Some of these perverse incentives have come about as the unintended consequence of otherwise good intention. Attempts to reduce child poverty, it’s argued, have created a benefit system which deters working. Some of the perverse incentives have been the result of political calculation. Governments in the 1980s tried to cut the electorally toxic numbers of unemployed by simply transferring huge numbers on to sickness benefit.

So what can be done to make it harder for people to choose not to work? The Government is already tightening the eligibility rules for sickness benefit. David Cameron claimed recently that of the 1.3m who put in a claim for the new sickness benefit, a million either proved capable of working or withdrew their claim before facing the obligatory medical.

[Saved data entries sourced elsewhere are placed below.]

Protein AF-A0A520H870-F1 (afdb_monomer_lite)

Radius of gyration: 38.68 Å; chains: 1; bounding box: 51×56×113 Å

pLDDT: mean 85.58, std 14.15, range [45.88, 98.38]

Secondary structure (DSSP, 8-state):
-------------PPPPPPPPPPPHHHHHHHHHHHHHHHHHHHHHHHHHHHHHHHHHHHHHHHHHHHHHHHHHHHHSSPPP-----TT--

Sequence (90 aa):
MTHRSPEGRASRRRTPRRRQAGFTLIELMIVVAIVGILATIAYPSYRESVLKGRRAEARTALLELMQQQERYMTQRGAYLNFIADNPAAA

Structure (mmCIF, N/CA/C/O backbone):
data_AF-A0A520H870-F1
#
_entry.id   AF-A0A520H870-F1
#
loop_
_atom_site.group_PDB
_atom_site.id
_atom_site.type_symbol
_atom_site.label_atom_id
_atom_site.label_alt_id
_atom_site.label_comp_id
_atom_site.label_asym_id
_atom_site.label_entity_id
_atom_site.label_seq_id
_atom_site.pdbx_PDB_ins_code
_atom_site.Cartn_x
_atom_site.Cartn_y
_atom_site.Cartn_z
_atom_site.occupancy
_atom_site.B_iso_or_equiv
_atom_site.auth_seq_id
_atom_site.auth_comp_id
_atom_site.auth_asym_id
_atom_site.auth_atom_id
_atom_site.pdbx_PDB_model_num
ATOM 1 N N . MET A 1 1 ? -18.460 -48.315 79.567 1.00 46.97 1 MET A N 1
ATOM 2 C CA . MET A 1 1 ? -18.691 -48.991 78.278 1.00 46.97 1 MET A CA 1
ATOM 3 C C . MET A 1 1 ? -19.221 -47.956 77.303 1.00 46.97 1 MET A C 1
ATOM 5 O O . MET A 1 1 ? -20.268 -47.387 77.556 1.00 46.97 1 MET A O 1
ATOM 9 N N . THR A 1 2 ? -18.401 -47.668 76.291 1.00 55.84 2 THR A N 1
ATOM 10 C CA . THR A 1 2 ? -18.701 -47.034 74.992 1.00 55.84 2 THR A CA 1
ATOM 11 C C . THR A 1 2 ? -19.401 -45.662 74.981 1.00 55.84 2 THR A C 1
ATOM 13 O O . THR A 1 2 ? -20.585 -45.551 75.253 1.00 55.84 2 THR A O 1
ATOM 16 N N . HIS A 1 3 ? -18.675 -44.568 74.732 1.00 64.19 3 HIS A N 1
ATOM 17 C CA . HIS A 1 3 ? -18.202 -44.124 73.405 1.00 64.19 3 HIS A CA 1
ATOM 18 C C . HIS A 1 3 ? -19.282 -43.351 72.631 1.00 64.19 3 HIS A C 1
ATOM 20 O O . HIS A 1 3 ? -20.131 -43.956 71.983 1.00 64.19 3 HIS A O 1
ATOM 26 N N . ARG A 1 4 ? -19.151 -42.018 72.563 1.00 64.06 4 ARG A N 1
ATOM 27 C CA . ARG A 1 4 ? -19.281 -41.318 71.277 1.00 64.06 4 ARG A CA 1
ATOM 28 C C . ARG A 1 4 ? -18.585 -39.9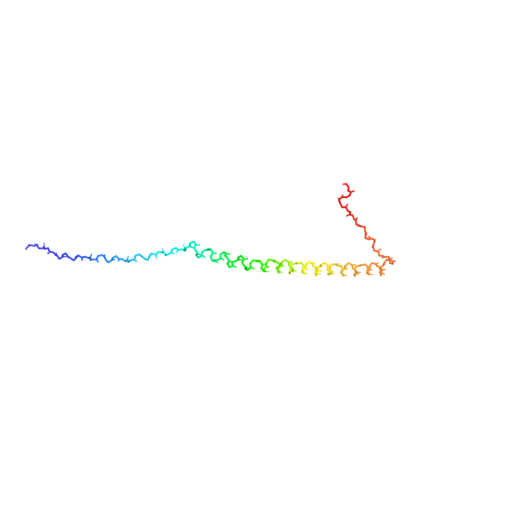59 71.271 1.00 64.06 4 ARG A C 1
ATOM 30 O O . ARG A 1 4 ? -18.881 -39.074 72.062 1.00 64.06 4 ARG A O 1
ATOM 37 N N . SER A 1 5 ? -17.635 -39.896 70.349 1.00 64.25 5 SER A N 1
ATOM 38 C CA . SER A 1 5 ? -16.756 -38.808 69.944 1.00 64.25 5 SER A CA 1
ATOM 39 C C . SER A 1 5 ? -17.513 -37.593 69.362 1.00 64.25 5 SER A C 1
ATOM 41 O O . SER A 1 5 ? -18.713 -37.684 69.099 1.00 64.25 5 SER A O 1
ATOM 43 N N . PRO A 1 6 ? -16.818 -36.459 69.148 1.00 70.31 6 PRO A N 1
ATOM 44 C CA . PRO A 1 6 ? -17.414 -35.158 68.873 1.00 70.31 6 PRO A CA 1
ATOM 45 C C . PRO A 1 6 ? -17.684 -34.952 67.376 1.00 70.31 6 PRO A C 1
ATOM 47 O O . PRO A 1 6 ? -16.837 -35.252 66.534 1.00 70.31 6 PRO A O 1
ATOM 50 N N . GLU A 1 7 ? -18.838 -34.380 67.027 1.00 67.12 7 GLU A N 1
ATOM 51 C CA . GLU A 1 7 ? -19.122 -33.974 65.648 1.00 67.12 7 GLU A CA 1
ATOM 52 C C . GLU A 1 7 ? -18.509 -32.601 65.350 1.00 67.12 7 GLU A C 1
ATOM 54 O O . GLU A 1 7 ? -19.134 -31.548 65.488 1.00 67.12 7 GLU A O 1
ATOM 59 N N . GLY A 1 8 ? -17.255 -32.622 64.901 1.00 67.38 8 GLY A N 1
ATOM 60 C CA . GLY A 1 8 ? -16.644 -31.499 64.203 1.00 67.38 8 GLY A CA 1
ATOM 61 C C . GLY A 1 8 ? -17.339 -31.277 62.860 1.00 67.38 8 GLY A C 1
ATOM 62 O O . GLY A 1 8 ? -17.013 -31.922 61.864 1.00 67.38 8 GLY A O 1
ATOM 63 N N . ARG A 1 9 ? -18.299 -30.347 62.813 1.00 71.00 9 ARG A N 1
ATOM 64 C CA . ARG A 1 9 ? -18.898 -29.878 61.555 1.00 71.00 9 ARG A CA 1
ATOM 65 C C . ARG A 1 9 ? -17.859 -29.073 60.780 1.00 71.00 9 ARG A C 1
ATOM 67 O O . ARG A 1 9 ? -17.690 -27.874 60.994 1.00 71.00 9 ARG A O 1
ATOM 74 N N . ALA A 1 10 ? -17.162 -29.743 59.868 1.00 69.44 10 ALA A N 1
ATOM 75 C CA . ALA A 1 10 ? -16.288 -29.108 58.894 1.00 69.44 10 ALA A CA 1
ATOM 76 C C . ALA A 1 10 ? -17.103 -28.130 58.027 1.00 69.44 10 ALA A C 1
ATOM 78 O O . ALA A 1 10 ? -17.818 -28.520 57.102 1.00 69.44 10 ALA A O 1
ATOM 79 N N . SER A 1 11 ? -17.008 -26.839 58.351 1.00 75.31 11 SER A N 1
ATOM 80 C CA . SER A 1 11 ? -17.590 -25.758 57.560 1.00 75.31 11 SER A CA 1
ATOM 81 C C . SER A 1 11 ? -16.838 -25.663 56.233 1.00 75.31 11 SER A C 1
ATOM 83 O O . SER A 1 11 ? -15.705 -25.185 56.151 1.00 75.31 11 SER A O 1
ATOM 85 N N . ARG A 1 12 ? -17.451 -26.207 55.181 1.00 76.88 12 ARG A N 1
ATOM 86 C CA . ARG A 1 12 ? -16.887 -26.278 53.832 1.00 76.88 12 ARG A CA 1
ATOM 87 C C . ARG A 1 12 ? -16.850 -24.867 53.237 1.00 76.88 12 ARG A C 1
ATOM 89 O O . ARG A 1 12 ? -17.838 -24.382 52.686 1.00 76.88 12 ARG A O 1
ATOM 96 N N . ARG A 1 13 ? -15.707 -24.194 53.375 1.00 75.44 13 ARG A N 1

More generally the Government plans to simplify the complex benefit system by replacing the myriad benefits with a single, universal benefit. The Work and Pensions Secretary, Iain Duncan Smith, put it like this: 'This is a two-way street…We expect people to play their part… Choosing not to work if you can work is no longer an option… We are developing sanctions for those who refuse to play by the rules.'

This follows what has happened in America since President Clinton introduced a workfare system back in the 1990s. The effect has been, according to its author, Professor Larry Mead, that 60% of those who were on benefits before have now taken jobs.

But that leaves the 40% who have not taken jobs. The 'sanction' against many of them has been that after a period their state benefits have stopped altogether. They have had to sell what possessions they had, bit by bit, just to get by. In order to eat they queue up for meals in soup kitchens and local churches.

Many people would say that’s fair enough for shirkers who choose not working as a lifestyle. But there are plenty more people dependent on benefits who are desperate for a job but simply can’t find one. How can we create a system which accurately distinguishes between the two?

That’s the rub. If we try to kill off the entitlement culture by making the safety net of benefits sufficiently less comfortable that no one will choose not to work if they can, it seems inevitable that we will end up making life a lot harder for those who would work if they could but can find no opportunity to do so. Is that a price worth paying?

What’s your view?

  • Do you think we have created a welfare system that is just too easy for those who choose not to work?
  • Do you think people should be made to work even if the net financial benefit to them from doing so is pretty small or even non-existent?
  • Do you support, or not, the Government’s attempts to tighten up on eligibility for sickness benefit and to introduce a single universal benefit?
  • What changes do you think should be made to the system?
  • And if getting rid of the entitlement culture were to result in increased hardship for some of those who do not choose to be idle but who simply can’t find work, do you think that would be a price worth paying?